Why Private Inference?

Sending data to a commercial AI API is, structurally, the same decision as sending it to any third-party processor. The data leaves your infrastructure, travels to someone else’s servers, and something happens to it. What exactly happens depends on the provider’s policies – and policies change.

Private inference keeps the data inside your infrastructure. The model runs where the data lives. Nothing crosses that boundary.

The case for doing this falls into three distinct risk categories: Regulatory risk, Exposure risk, and Plagarism risk. Each behaves differently, and knowing which applies to you determines the conversation.

Regulatory risk - you know if you have this

Some organisations are not permitted to send certain categories of data to external processors, regardless of the provider’s assurances. NHS data frameworks, FCA conduct rules, GDPR Article 44 restrictions on international transfers, legal professional privilege: these are all operational constraints.

Regulatory risk is characterised as binary and externally imposed. Either the framework prohibits the data transfer or it does not. Commercial AI APIs are external processors. The analysis is usually straightforward, and the answer is usually no.

If you are in this category, you already know. The question is not whether private inference is necessary but how quickly it can be made compliant.

Exposure risk - you feel if you have this

Not all sensitive data is regulated. Competitive intelligence, acquisition strategy, unannounced product development, client relationships, internal disputes: none of this is necessarily covered by a regulatory framework, but the consequences of it leaving the organisation are severe.

The relevant question is not “are we allowed to send this?” but “what happens if this appears somewhere it should not?” A commercial API provider suffers a breach. A disgruntled employee exports query logs. A provider updates its data retention policy retroactively. These are not hypotheticals – each has happened to a major provider in the last three years. ref

Exposure risk is probabilistic rather than binary, which makes it easier to dismiss. The organisation that dismisses it usually discovers, too late, that the ICO’s definition of a reportable breach covers data sent to a third-party processor. The provider’s breach is your breach.

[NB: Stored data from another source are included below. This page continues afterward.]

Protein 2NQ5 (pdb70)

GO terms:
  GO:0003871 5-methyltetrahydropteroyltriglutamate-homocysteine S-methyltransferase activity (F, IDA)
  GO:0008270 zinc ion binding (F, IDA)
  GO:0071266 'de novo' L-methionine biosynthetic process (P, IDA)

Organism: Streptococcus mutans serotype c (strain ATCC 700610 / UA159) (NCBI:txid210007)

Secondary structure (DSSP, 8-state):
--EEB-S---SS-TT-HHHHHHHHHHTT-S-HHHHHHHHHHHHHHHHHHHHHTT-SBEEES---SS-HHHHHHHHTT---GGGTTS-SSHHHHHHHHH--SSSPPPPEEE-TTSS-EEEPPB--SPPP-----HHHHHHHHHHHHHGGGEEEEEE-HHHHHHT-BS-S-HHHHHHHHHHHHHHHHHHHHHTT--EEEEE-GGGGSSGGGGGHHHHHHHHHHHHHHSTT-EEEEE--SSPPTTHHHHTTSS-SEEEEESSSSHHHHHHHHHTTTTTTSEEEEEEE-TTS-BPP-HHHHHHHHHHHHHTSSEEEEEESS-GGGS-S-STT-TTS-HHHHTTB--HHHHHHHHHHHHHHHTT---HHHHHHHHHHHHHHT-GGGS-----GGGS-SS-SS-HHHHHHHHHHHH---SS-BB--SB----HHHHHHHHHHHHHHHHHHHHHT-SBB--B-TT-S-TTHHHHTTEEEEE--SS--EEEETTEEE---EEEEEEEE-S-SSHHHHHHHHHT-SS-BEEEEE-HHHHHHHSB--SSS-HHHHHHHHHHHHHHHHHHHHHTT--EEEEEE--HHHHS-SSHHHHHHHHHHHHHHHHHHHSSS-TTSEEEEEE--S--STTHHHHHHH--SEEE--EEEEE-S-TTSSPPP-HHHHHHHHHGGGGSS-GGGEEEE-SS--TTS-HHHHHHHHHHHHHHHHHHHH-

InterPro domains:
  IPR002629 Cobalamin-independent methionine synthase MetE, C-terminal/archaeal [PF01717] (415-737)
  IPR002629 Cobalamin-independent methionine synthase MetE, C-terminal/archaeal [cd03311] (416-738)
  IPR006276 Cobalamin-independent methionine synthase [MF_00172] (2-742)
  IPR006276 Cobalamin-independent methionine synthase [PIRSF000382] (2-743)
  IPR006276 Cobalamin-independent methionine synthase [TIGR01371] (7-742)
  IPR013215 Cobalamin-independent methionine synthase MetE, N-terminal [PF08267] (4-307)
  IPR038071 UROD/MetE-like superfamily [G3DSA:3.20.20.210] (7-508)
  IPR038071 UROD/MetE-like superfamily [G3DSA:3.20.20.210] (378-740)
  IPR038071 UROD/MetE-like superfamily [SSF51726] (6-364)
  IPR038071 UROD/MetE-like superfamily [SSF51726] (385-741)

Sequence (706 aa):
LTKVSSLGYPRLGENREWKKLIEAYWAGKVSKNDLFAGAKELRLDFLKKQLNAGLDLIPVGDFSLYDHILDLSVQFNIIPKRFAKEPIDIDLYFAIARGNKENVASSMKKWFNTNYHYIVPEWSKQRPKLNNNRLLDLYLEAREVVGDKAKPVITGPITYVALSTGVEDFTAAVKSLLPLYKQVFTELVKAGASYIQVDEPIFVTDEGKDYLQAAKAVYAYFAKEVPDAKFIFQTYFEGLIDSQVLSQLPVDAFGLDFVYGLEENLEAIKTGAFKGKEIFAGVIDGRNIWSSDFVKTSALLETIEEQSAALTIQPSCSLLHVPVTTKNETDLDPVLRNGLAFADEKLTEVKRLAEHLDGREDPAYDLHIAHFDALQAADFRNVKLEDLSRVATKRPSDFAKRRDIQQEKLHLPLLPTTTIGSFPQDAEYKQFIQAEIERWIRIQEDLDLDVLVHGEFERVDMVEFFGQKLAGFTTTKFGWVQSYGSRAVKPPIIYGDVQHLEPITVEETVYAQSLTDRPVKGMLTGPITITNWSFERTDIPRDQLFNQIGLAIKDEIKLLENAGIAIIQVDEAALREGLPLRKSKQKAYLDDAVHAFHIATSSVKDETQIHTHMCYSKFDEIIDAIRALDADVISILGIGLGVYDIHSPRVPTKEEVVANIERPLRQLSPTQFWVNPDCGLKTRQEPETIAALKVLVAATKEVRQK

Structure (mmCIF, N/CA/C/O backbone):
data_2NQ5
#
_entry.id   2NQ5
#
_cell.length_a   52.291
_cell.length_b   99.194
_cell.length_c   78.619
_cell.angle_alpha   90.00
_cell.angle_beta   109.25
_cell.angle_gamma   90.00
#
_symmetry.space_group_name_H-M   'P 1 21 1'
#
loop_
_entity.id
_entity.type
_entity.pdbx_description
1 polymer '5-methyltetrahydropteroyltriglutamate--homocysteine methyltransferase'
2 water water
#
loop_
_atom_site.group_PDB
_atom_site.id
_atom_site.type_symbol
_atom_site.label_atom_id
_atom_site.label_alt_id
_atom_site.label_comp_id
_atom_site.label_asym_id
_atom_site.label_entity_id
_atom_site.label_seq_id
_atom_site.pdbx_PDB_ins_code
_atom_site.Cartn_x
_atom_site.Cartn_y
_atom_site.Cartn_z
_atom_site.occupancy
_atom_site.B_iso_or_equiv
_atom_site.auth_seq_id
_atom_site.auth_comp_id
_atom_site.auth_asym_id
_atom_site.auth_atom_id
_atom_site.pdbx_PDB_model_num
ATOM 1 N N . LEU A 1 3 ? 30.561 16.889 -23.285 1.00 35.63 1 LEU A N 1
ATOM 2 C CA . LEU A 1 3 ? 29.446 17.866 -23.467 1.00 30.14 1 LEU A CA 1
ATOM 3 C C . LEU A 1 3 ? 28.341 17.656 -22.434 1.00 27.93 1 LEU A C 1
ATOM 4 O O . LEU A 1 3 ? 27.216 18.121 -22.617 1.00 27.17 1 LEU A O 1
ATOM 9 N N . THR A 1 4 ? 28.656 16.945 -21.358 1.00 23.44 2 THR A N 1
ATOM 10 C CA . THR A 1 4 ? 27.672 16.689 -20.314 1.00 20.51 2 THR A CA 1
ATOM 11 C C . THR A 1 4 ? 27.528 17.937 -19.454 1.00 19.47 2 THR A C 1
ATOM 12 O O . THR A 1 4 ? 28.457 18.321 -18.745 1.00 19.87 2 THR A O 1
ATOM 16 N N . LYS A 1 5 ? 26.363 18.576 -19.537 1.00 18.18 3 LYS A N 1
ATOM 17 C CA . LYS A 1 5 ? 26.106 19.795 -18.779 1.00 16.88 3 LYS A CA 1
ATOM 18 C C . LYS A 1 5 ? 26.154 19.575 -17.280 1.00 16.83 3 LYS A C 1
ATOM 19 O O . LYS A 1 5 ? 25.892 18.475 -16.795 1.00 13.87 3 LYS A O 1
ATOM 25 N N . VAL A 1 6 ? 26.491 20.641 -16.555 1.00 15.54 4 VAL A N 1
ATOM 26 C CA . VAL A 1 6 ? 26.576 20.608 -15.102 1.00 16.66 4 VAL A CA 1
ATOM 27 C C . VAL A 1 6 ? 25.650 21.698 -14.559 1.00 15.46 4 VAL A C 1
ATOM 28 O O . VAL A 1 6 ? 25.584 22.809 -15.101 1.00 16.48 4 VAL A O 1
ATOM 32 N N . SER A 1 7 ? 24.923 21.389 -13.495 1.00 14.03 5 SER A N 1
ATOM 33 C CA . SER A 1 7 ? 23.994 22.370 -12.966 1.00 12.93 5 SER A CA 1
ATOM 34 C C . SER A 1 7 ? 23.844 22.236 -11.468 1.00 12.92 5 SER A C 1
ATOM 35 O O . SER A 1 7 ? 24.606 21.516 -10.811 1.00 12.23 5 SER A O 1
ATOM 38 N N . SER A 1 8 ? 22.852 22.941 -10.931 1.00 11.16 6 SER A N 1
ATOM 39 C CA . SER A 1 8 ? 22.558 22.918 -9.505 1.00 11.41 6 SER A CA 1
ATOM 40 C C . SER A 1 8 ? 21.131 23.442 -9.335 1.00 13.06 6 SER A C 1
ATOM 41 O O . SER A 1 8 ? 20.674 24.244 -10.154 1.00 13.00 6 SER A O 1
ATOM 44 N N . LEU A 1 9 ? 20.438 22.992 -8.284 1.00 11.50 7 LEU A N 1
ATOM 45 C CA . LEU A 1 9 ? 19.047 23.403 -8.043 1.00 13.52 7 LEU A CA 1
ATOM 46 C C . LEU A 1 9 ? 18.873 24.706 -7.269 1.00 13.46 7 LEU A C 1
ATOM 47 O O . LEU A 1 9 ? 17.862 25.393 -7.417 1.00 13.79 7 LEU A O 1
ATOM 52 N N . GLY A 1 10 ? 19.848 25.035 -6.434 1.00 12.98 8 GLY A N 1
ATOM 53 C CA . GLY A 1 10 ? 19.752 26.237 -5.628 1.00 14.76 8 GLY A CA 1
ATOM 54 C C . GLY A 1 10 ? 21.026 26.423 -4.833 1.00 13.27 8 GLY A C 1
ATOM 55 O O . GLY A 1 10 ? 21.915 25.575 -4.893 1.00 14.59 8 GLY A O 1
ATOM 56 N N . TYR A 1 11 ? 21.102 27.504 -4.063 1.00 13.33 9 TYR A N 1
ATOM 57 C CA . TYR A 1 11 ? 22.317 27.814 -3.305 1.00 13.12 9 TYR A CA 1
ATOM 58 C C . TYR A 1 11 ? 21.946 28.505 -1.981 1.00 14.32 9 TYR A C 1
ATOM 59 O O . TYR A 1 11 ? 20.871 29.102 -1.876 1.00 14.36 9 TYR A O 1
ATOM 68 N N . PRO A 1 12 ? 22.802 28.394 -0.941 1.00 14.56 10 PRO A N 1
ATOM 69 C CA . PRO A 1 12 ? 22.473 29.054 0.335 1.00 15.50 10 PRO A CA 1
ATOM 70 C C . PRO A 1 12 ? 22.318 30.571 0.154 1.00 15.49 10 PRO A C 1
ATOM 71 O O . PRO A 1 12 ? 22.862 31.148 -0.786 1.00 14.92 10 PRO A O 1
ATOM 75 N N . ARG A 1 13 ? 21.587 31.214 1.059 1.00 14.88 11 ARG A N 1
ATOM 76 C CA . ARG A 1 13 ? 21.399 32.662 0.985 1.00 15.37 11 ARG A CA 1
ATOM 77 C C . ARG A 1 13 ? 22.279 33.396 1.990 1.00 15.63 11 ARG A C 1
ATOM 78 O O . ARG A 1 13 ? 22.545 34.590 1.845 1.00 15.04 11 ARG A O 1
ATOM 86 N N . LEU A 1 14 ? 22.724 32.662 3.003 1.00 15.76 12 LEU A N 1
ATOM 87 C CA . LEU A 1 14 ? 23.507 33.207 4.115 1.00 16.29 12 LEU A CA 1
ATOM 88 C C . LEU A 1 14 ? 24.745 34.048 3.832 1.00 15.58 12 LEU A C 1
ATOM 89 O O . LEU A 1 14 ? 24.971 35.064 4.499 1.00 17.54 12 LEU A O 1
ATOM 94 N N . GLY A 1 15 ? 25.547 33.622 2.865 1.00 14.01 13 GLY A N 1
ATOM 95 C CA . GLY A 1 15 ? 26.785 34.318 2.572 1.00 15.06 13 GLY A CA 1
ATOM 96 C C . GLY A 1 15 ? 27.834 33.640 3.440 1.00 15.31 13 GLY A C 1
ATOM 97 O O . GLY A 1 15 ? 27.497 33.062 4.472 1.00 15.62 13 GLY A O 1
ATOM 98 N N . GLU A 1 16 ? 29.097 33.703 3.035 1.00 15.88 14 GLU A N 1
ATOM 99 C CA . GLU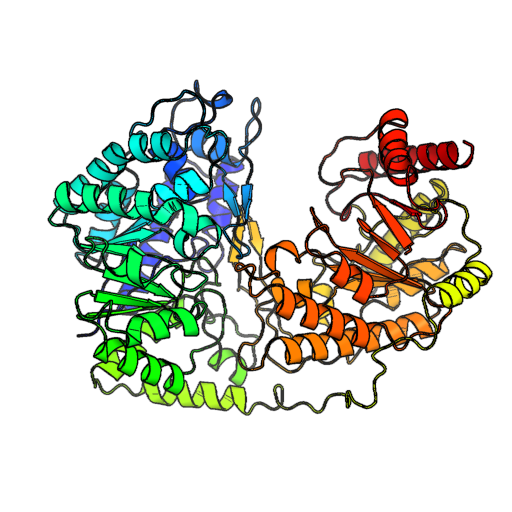 A 1 16 ? 30.174 33.053 3.781 1.00 17.10 14 GLU A CA 1
ATOM 100 C C . GLU A 1 16 ? 30.232 33.355 5.277 1.00 17.68 14 GLU A C 1
ATOM 101 O O . GLU A 1 16 ? 30.651 32.509 6.067 1.00 18.01 14 GLU A O 1
ATOM 107 N N . ASN A 1 17 ? 29.798 34.546 5.674 1.00 18.50 15 ASN A N 1
ATOM 108 C CA . ASN A 1 17 ? 29.840 34.929 7.080 1.00 18.90 15 ASN A CA 1
ATOM 109 C C . ASN A 1 17 ? 28.472 35.342 7.605 1.00 19.08 15 ASN A C 1
ATOM 110 O O . ASN A 1 17 ? 28.369 36.168 8.520 1.00 18.46 15 ASN A O 1
ATOM 115 N N . ARG A 1 18 ? 27.426 34.750 7.032 1.00 17.13 16 ARG A N 1
ATOM 116 C CA . ARG A 1 18 ? 26.050 35.048 7.422 1.00 16.38 16 ARG A CA 1
ATOM 117 C C . ARG A 1 18 ? 25.733 36.526 7.253 1.00 15.71 16 ARG A C 1
ATOM 118 O O . ARG A 1 18 ? 25.045 37.120 8.084 1.00 15.48 16 ARG A O 1
ATOM 126 N N . GLU A 1 19 ? 26.241 37.115 6.175 1.00 15.58 17 GLU A N 1
ATOM 127 C CA . GLU A 1 19 ? 25.993 38.527 5.896 1.00 14.62 17 GLU A CA 1
ATOM 128 C C . GLU A 1 19 ? 24.509 38.750 5.641 1.00 14.17 17 GLU A C 1
ATOM 129 O O . GLU A 1 19 ? 23.958 39.808 5.953 1.00 14.19 17 GLU A O 1
ATOM 135 N N . TRP A 1 20 ? 23.873 37.741 5.061 1.00 14.24 18 TRP A N 1
ATOM 136 C CA . TRP A 1 20 ? 22.446 37.781 4.756 1.00 14.86 18 TRP A CA 1
ATOM 137 C C . TRP A 1 20 ? 21.634 37.891 6.042 1.00 14.39 18 TRP A C 1
ATOM 138 O O . TRP A 1 20 ? 20.702 38.687 6.130 1.00 12.29 18 TRP A O 1
ATOM 149 N N . LYS A 1 21 ? 21.996 37.091 7.044 1.00 14.28 19 LYS A N 1
ATOM 150 C CA . LYS A 1 21 ? 21.309 37.118 8.331 1.00 15.07 19 LYS A CA 1
ATOM 151 C C . LYS A 1 21 ? 21.423 38.497 8.981 1.00 15.29 19 LYS A C 1
ATOM 152 O O . LYS A 1 21 ? 20.435 39.074 9.427 1.00 14.81 19 LYS A O 1
ATOM 158 N N . LYS A 1 22 ? 22.646 39.005 9.051 1.00 16.47 20 LYS A N 1
ATOM 159 C CA . LYS A 1 22 ? 22.898 40.308 9.649 1.00 16.23 20 LYS A CA 1
ATOM 160 C C . LYS A 1 22 ? 22.129 41.410 8.927 1.00 15.97 20 LYS A C 1
ATOM 161 O O . LYS A 1 22 ? 21.578 42.305 9.565 1.00 14.29 20 LYS A O 1
ATOM 167 N N . LEU A 1 23 ? 22.076 41.321 7.600 1.00 14.45 21 LEU A N 1
ATOM 168 C CA . LEU A 1 23 ? 21.392 42.314 6.781 1.00 13.48 21 LEU A CA 1
ATOM 169 C C . LEU A 1 23 ? 19.886 42.412 7.043 1.00 13.42 21 LEU A C 1
ATOM 170 O O . LEU A 1 23 ? 19.371 43.503 7.309 1.00 11.03 21 LEU A O 1
ATOM 175 N N . ILE A 1 24 ? 19.171 41.286 6.974 1.00 11.76 22 ILE A N 1
ATOM 176 C CA . ILE A 1 24 ? 17.729 41.338 7.195 1.00 12.69 22 ILE A CA 1
ATOM 177 C C . ILE A 1 24 ? 17.373 41.602 8.653 1.00 13.01 22 ILE A C 1
ATOM 178 O O . ILE A 1 24 ? 16.377 42.259 8.940 1.00 14.71 22 ILE A O 1
ATOM 183 N N . GLU A 1 25 ? 18.183 41.114 9.581 1.00 13.67 23 GLU A N 1
ATOM 184 C CA . GLU A 1 25 ? 17.883 41.366 10.983 1.00 13.77 23 GLU A CA 1
ATOM 185 C C . GLU A 1 25 ? 18.087 42.849 11.277 1.00 14.97 23 GLU A C 1
ATOM 186 O O . GLU A 1 25 ? 17.317 43.454 12.022 1.00 15.93 23 GLU A O 1
ATOM 192 N N . ALA A 1 26 ? 19.108 43.436 10.660 1.00 15.74 24 ALA A N 1
ATOM 193 C CA . ALA A 1 26 ? 19.405 44.854 10.846 1.00 16.62 24 ALA A CA 1
ATOM 194 C C . ALA A 1 26 ? 18.260 45.672 10.264 1.00 15.30 24 ALA A C 1
ATOM 195 O O . ALA A 1 26 ? 17.860 46.698 10.824 1.00 15.45 24 ALA A O 1
ATOM 197 N N . TYR A 1 27 ? 17.718 45.210 9.142 1.00 16.29 25 TYR A N 1
ATOM 198 C CA . TYR A 1 27 ? 16.597 45.898 8.518 1.00 14.75 25 TYR A CA 1
ATOM 199 C C . TYR A 1 27 ? 15.393 45.888 9.459 1.00 15.31 25 TYR A C 1
ATOM 200 O O . TYR A 1 27 ? 14.725 46.916 9.651 1.00 14.20 25 TYR A O 1
ATOM 209 N N . TRP A 1 28 ? 15.111 44.728 10.044 1.00 14.30 26 TRP A N 1
ATOM 210 C CA . TRP A 1 28 ? 13.982 44.615 10.956 1.00 16.29 26 TRP A CA 1
ATOM 211 C C . TRP A 1 28 ? 14.174 45.495 12.179 1.00 17.12 26 TRP A C 1
ATOM 212 O O . TRP A 1 28 ? 13.207 46.023 12.721 1.00 16.69 26 TRP A O 1
ATOM 223 N N . ALA A 1 29 ? 15.422 45.650 12.613 1.00 17.72 27 ALA A N 1
ATOM 224 C CA . ALA A 1 29 ? 15.716 46.457 13.795 1.00 19.14 27 ALA A CA 1
ATOM 225 C C . ALA A 1 29 ? 15.751 47.952 13.489 1.00 19.97 27 ALA A C 1
ATOM 226 O O . ALA A 1 29 ? 15.942 48.774 14.388 1.00 19.24 27 ALA A O 1
ATOM 228 N N . GLY A 1 30 ? 15.556 48.299 12.222 1.00 20.03 28 GLY A N 1
ATOM 229 C CA . GLY A 1 30 ? 15.565 49.697 11.817 1.00 19.15 28 GLY A CA 1
ATOM 230 C C . GLY A 1 30 ? 16.963 50.281 11.725 1.00 19.16 28 GLY A C 1
ATOM 231 O O . GLY A 1 30 ? 17.135 51.490 11.870 1.00 16.98 28 GLY A O 1
ATOM 232 N N . LYS A 1 31 ? 17.960 49.433 11.466 1.00 18.31 29 LYS A N 1
ATOM 233 C CA . LYS A 1 31 ? 19.352 49.888 11.384 1.00 20.28 29 LYS A CA 1
ATOM 234 C C . LYS A 1 31 ? 19.955 49.784 9.981 1.00 19.87 29 LYS A C 1
ATOM 235 O O . LYS A 1 31 ? 21.142 50.050 9.791 1.00 19.82 29 LYS A O 1
ATOM 241 N N . VAL A 1 32 ? 19.135 49.388 9.013 1.00 18.82 30 VAL A N 1
ATOM 242 C CA . VAL A 1 32 ? 19.541 49.254 7.615 1.00 17.29 30 VAL A CA 1
ATOM 243 C C . VAL A 1 32 ? 18.362 49.743 6.778 1.00 17.35 30 VAL A C 1
ATOM 244 O O . VAL A 1 32 ? 17.235 49.317 7.000 1.00 17.25 30 VAL A O 1
ATOM 248 N N . SER A 1 33 ? 18.615 50.648 5.835 1.00 17.56 31 SER A N 1
ATOM 249 C CA . SER A 1 33 ? 17.550 51.192 4.990 1.00 18.56 31 SER A CA 1
ATOM 250 C C . SER A 1 33 ? 17.146 50.235 3.868 1.00 18.50 31 SER A C 1
ATOM 251 O O . SER A 1 33 ? 17.840 49.258 3.589 1.00 17.08 31 SER A O 1
ATOM 254 N N . LYS A 1 34 ? 16.021 50.524 3.222 1.00 19.51 32 LYS A N 1
ATOM 255 C CA . LYS A 1 34 ? 15.570 49.693 2.109 1.00 18.80 32 LYS A CA 1
ATOM 256 C C . LYS A 1 34 ? 16.654 49.654 1.035 1.00 17.80 32 LYS A C 1
ATOM 257 O O . LYS A 1 34 ? 16.994 48.585 0.524 1.00 16.47 32 LYS A O 1
ATOM 263 N N . ASN A 1 35 ? 17.196 50.823 0.691 1.00 18.89 33 ASN A N 1
ATOM 264 C CA . ASN A 1 35 ? 18.236 50.899 -0.335 1.00 19.95 33 ASN A CA 1
ATOM 265 C C . ASN A 1 35 ? 19.390 49.962 -0.024 1.00 19.05 33 ASN A C 1
ATOM 266 O O . ASN A 1 35 ? 19.875 49.257 -0.903 1.00 20.46 33 ASN A O 1
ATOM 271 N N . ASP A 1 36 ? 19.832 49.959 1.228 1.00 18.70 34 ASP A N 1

If you feel a degree of discomfort sending certain data through a commercial API, that discomfort is calibrated correctly. The architecture should match the instinct.

Plagiarism risk - you might not know this

This is the least understood of the three categories and the one most likely to affect organisations that have passed the previous two tests and believe they are fine.

Commercial AI providers train on data. They train on data submitted through their APIs. The opt-out mechanisms they offer vary in effectiveness and are subject to change. More importantly, the mechanism by which training data reappears in model outputs is documented, demonstrated in court, and not fully under the provider’s control.

In 2023 the New York Times demonstrated GPT-4 could reproduce verbatim articles under certain prompting conditions. The model had been trained on the content and could be induced to reproduce it.

The implication for any organisation that has submitted proprietary content through a commercial API is direct, regardless of copyright issues. A client’s legal strategy, submitted as context for a drafting task. A patient history, used to ground a clinical summarisation. A board paper, provided as background for an executive communication. Any of these could, under the right conditions, be reproduced in a response.

Could you defend that outcome to the client? To the ICO? To the board?

For Studio Ghibli the issue was wholly different. Hayao Miyazaki, the founder, had stated publicly and repeatedly that AI image generation was “an insult to human creativity”. His position was not ambiguous. Still, OpenAI released a Ghibli-style image filter that demonstrated, beyond reasonable doubt, that the model had been trained on Studio Ghibli’s work. The owner’s explicit objection had not prevented it.

The lesson applies to any organisation expressing a preference about use of its data, and assuming the preference would be honoured. Preferences are not contractual constraints, nor technical limitations.

Open-weight models separate this concern at the architectural level. The weights are trained publicly, on declared datasets, before you use them. When you run inference on open weights, you are consuming a fixed, published model – not contributing data to the next version of someone else’s. There is no feedback loop. What you send is processed and returned. It does not become training material.

This is the separation of concerns that matters. Model training is one activity, performed by specialists on declared data. Inference is another. Keeping them separate is not a preference, it is architecture.

(Marigold hosts open-weight models on private AWS infrastructure in London. We do not train models. The ICO’s guidance on processor liability is at ico.org.uk.)